• Work item:
Starting at the top of the entries below, print each line exactly until the line with "Structure (mmCIF, N/CA/C/O" has been printed too.
*** Records for processing
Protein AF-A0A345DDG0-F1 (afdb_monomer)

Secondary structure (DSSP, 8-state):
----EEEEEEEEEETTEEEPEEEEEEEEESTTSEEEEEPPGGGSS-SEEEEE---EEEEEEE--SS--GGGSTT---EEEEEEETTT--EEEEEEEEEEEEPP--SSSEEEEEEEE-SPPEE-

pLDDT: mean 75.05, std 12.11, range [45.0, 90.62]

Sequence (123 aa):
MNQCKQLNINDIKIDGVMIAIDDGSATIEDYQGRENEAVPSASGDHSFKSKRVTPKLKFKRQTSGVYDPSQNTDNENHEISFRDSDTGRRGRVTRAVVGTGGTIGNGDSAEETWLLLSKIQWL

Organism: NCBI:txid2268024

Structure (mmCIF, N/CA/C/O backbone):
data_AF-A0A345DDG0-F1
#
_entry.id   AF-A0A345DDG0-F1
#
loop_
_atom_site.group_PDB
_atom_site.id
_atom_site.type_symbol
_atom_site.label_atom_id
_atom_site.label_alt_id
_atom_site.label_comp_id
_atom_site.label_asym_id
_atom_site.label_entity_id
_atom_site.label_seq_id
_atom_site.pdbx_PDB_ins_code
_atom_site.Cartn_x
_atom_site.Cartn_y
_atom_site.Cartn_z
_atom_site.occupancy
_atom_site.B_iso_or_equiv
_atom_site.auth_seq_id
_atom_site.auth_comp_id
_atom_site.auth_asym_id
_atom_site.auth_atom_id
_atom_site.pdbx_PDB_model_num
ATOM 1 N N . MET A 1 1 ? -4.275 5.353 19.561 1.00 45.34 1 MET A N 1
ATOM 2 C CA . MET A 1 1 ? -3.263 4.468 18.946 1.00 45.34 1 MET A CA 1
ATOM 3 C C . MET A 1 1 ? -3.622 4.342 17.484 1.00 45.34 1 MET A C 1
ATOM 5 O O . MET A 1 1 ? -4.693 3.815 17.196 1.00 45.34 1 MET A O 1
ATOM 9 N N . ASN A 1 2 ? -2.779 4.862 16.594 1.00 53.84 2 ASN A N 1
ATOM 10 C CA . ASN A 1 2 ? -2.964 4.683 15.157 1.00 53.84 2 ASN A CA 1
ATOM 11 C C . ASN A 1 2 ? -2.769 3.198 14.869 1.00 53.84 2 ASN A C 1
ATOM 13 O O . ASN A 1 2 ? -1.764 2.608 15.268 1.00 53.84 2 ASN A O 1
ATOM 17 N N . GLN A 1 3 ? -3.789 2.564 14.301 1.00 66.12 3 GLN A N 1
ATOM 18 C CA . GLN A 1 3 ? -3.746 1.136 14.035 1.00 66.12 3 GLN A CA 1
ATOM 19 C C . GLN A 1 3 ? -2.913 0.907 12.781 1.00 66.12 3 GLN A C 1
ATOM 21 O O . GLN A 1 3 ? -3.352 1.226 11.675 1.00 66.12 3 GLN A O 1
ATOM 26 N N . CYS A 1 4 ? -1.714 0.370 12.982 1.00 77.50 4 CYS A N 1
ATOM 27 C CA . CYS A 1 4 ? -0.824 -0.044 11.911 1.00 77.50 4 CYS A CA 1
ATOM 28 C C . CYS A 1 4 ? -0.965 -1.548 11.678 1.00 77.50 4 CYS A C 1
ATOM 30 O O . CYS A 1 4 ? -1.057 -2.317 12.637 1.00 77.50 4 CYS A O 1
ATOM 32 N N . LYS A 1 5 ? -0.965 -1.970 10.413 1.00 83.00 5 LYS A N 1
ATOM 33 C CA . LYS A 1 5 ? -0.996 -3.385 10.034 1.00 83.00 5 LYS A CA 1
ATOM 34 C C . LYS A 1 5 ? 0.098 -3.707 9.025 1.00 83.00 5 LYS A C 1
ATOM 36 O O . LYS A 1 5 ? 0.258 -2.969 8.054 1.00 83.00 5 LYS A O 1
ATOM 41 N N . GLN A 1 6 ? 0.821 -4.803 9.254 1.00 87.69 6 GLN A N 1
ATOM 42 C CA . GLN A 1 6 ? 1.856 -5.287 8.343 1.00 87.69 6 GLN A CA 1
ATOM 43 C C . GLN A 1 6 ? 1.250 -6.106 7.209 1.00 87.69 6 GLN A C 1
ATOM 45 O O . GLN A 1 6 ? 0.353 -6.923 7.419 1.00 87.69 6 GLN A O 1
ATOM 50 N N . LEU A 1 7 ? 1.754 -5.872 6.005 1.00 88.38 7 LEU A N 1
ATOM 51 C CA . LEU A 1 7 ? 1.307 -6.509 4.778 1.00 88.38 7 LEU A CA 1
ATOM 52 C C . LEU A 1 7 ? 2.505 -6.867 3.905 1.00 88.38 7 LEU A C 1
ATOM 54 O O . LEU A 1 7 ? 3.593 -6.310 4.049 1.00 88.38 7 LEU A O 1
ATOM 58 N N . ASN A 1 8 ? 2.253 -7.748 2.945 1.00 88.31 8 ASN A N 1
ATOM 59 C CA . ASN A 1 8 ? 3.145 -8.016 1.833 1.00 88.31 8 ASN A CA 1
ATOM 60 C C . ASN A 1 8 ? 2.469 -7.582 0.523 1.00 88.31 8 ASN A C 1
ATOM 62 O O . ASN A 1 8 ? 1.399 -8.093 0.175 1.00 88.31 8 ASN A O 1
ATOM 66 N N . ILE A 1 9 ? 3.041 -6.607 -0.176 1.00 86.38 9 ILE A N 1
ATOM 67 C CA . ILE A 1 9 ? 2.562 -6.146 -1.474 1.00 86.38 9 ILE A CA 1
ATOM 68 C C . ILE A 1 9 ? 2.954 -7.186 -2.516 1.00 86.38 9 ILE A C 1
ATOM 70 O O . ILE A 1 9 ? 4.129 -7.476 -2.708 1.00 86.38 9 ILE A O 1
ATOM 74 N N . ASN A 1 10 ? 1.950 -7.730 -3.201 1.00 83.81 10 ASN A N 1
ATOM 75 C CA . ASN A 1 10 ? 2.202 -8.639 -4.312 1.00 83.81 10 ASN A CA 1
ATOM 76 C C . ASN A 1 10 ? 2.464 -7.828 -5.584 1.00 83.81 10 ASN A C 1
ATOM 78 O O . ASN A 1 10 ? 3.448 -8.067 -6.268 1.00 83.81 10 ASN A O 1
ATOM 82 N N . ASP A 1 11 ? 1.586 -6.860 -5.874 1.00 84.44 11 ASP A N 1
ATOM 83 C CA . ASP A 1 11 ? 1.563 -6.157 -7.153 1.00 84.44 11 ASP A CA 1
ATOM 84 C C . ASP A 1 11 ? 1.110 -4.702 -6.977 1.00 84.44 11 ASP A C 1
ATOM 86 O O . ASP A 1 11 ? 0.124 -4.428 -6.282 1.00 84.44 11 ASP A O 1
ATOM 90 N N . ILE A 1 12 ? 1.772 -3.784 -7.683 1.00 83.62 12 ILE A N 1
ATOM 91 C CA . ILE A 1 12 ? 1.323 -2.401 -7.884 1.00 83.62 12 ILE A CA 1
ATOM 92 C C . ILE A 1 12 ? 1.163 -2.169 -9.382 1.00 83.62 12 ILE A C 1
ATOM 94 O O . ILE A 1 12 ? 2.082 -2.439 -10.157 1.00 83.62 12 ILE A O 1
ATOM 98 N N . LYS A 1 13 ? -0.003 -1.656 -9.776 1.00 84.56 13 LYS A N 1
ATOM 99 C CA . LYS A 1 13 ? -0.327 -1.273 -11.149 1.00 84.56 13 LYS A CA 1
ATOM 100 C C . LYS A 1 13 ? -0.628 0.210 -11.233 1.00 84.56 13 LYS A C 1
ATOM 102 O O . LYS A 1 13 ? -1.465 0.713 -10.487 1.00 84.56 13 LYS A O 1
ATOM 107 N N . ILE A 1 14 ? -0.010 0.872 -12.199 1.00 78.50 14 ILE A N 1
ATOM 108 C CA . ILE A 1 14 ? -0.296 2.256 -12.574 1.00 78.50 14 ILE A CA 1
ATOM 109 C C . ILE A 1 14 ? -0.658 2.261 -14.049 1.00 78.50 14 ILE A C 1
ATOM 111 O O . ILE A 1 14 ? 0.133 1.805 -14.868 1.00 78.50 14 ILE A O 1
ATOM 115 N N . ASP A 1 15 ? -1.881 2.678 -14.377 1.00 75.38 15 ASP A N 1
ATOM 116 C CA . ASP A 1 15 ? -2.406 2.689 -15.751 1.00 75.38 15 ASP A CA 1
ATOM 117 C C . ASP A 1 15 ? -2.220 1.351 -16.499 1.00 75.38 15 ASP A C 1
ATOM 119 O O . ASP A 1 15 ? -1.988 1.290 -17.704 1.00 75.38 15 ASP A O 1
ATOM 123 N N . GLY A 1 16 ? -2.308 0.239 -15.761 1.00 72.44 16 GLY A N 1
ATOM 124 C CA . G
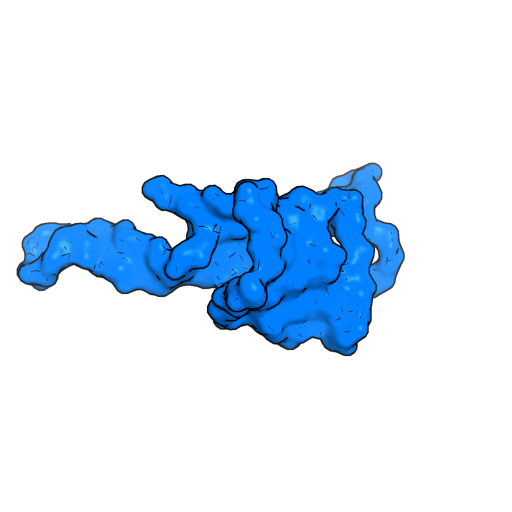LY A 1 16 ? -2.119 -1.116 -16.286 1.00 72.44 16 GLY A CA 1
ATOM 125 C C . GLY A 1 16 ? -0.662 -1.590 -16.375 1.00 72.44 16 GLY A C 1
ATOM 126 O O . GLY A 1 16 ? -0.440 -2.769 -16.655 1.00 72.44 16 GLY A O 1
ATOM 127 N N . VAL A 1 17 ? 0.318 -0.733 -16.079 1.00 77.56 17 VAL A N 1
ATOM 128 C CA . VAL A 1 17 ? 1.749 -1.067 -16.032 1.00 77.56 17 VAL A CA 1
ATOM 129 C C . VAL A 1 17 ? 2.144 -1.516 -14.626 1.00 77.56 17 VAL A C 1
ATOM 131 O O . VAL A 1 17 ? 1.800 -0.874 -13.636 1.00 77.56 17 VAL A O 1
ATOM 134 N N . MET A 1 18 ? 2.872 -2.629 -14.537 1.00 79.69 18 MET A N 1
ATOM 135 C CA . MET A 1 18 ? 3.387 -3.166 -13.275 1.00 79.69 18 MET A CA 1
ATOM 136 C C . MET A 1 18 ? 4.622 -2.397 -12.810 1.00 79.69 18 MET A C 1
ATOM 138 O O . MET A 1 18 ? 5.531 -2.157 -13.605 1.00 79.69 18 MET A O 1
ATOM 142 N N . ILE A 1 19 ? 4.684 -2.079 -11.519 1.00 76.88 19 ILE A N 1
ATOM 143 C CA . ILE A 1 19 ? 5.844 -1.429 -10.900 1.00 76.88 19 ILE A CA 1
ATOM 144 C C . ILE A 1 19 ? 6.658 -2.443 -10.108 1.00 76.88 19 ILE A C 1
ATOM 146 O O . ILE A 1 19 ? 6.106 -3.235 -9.346 1.00 76.88 19 ILE A O 1
ATOM 150 N N . ALA A 1 20 ? 7.978 -2.391 -10.285 1.00 72.38 20 ALA A N 1
ATOM 151 C CA . ALA A 1 20 ? 8.918 -3.184 -9.507 1.00 72.38 20 ALA A CA 1
ATOM 152 C C . ALA A 1 20 ? 8.998 -2.676 -8.058 1.00 72.38 20 ALA A C 1
ATOM 154 O O . ALA A 1 20 ? 9.133 -1.476 -7.801 1.00 72.38 20 ALA A O 1
ATOM 155 N N . ILE A 1 21 ? 8.928 -3.609 -7.114 1.00 73.69 21 ILE A N 1
ATOM 156 C CA . ILE A 1 21 ? 9.006 -3.360 -5.674 1.00 73.69 21 ILE A CA 1
ATOM 157 C C . ILE A 1 21 ? 10.289 -4.026 -5.173 1.00 73.69 21 ILE A C 1
ATOM 159 O O . ILE A 1 21 ? 10.577 -5.148 -5.580 1.00 73.69 21 ILE A O 1
ATOM 163 N N . ASP A 1 22 ? 11.055 -3.322 -4.335 1.00 70.19 22 ASP A N 1
ATOM 164 C CA . ASP A 1 22 ? 12.349 -3.798 -3.815 1.00 70.19 22 ASP A CA 1
ATOM 165 C C . ASP A 1 22 ? 12.132 -4.850 -2.719 1.00 70.19 22 ASP A C 1
ATOM 167 O O . ASP A 1 22 ? 12.581 -5.990 -2.806 1.00 70.19 22 ASP A O 1
ATOM 171 N N . ASP A 1 23 ? 11.328 -4.476 -1.724 1.00 74.12 23 ASP A N 1
ATOM 172 C CA . ASP A 1 23 ? 10.865 -5.350 -0.658 1.00 74.12 23 ASP A CA 1
ATOM 173 C C . ASP A 1 23 ? 9.341 -5.238 -0.569 1.00 74.12 23 ASP A C 1
ATOM 175 O O . ASP A 1 23 ? 8.790 -4.151 -0.388 1.00 74.12 23 ASP A O 1
ATOM 179 N N . GLY A 1 24 ? 8.650 -6.369 -0.721 1.00 76.50 24 GLY A N 1
ATOM 180 C CA . GLY A 1 24 ? 7.191 -6.437 -0.628 1.00 76.50 24 GLY A CA 1
ATOM 181 C C . GLY A 1 24 ? 6.666 -6.081 0.764 1.00 76.50 24 GLY A C 1
ATOM 182 O O . GLY A 1 24 ? 5.462 -5.893 0.929 1.00 76.50 24 GLY A O 1
ATOM 183 N N . SER A 1 25 ? 7.531 -5.971 1.776 1.00 85.19 25 SER A N 1
ATOM 184 C CA . SER A 1 25 ? 7.126 -5.548 3.111 1.00 85.19 25 SER A CA 1
ATOM 185 C C . SER A 1 25 ? 6.522 -4.135 3.109 1.00 85.19 25 SER A C 1
ATOM 187 O O . SER A 1 25 ? 7.086 -3.158 2.611 1.00 85.19 25 SER A O 1
ATOM 189 N N . ALA A 1 26 ? 5.321 -4.022 3.673 1.00 87.19 26 ALA A N 1
ATOM 190 C CA . ALA A 1 26 ? 4.595 -2.766 3.737 1.00 87.19 26 ALA A CA 1
ATOM 191 C C . ALA A 1 26 ? 3.791 -2.632 5.023 1.00 87.19 26 ALA A C 1
ATOM 193 O O . ALA A 1 26 ? 3.429 -3.610 5.679 1.00 87.19 26 ALA A O 1
ATOM 194 N N . THR A 1 27 ? 3.473 -1.390 5.372 1.00 88.06 27 THR A N 1
ATOM 195 C CA . THR A 1 27 ? 2.623 -1.067 6.521 1.00 88.06 27 THR A CA 1
ATOM 196 C C . THR A 1 27 ? 1.454 -0.200 6.076 1.00 88.06 27 THR A C 1
ATOM 198 O O . THR A 1 27 ? 1.665 0.808 5.405 1.00 88.06 27 THR A O 1
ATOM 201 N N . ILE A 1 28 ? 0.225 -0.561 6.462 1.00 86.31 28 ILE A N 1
******
• Result below:
Protein AF-A0A345DDG0-F1 (afdb_monomer)

Secondary structure (DSSP, 8-state):
----EEEEEEEEEETTEEEPEEEEEEEEESTTSEEEEEPPGGGSS-SEEEEE---EEEEEEE--SS--GGGSTT---EEEEEEETTT--EEEEEEEEEEEEPP--SSSEEEEEEEE-SPPEE-

pLDDT: mean 75.05, std 12.11, range [45.0, 90.62]

Sequence (123 aa):
MNQCKQLNINDIKIDGVMIAIDDGSATIEDYQGRENEAVPSASGDHSFKSKRVTPKLKFKRQTSGVYDPSQNTDNENHEISFRDSDTGRRGRVTRAVVGTGGTIGNGDSAEETWLLLSKIQWL

Organism: NCBI:txid2268024

Structure (mmCIF, N/CA/C/O backbone):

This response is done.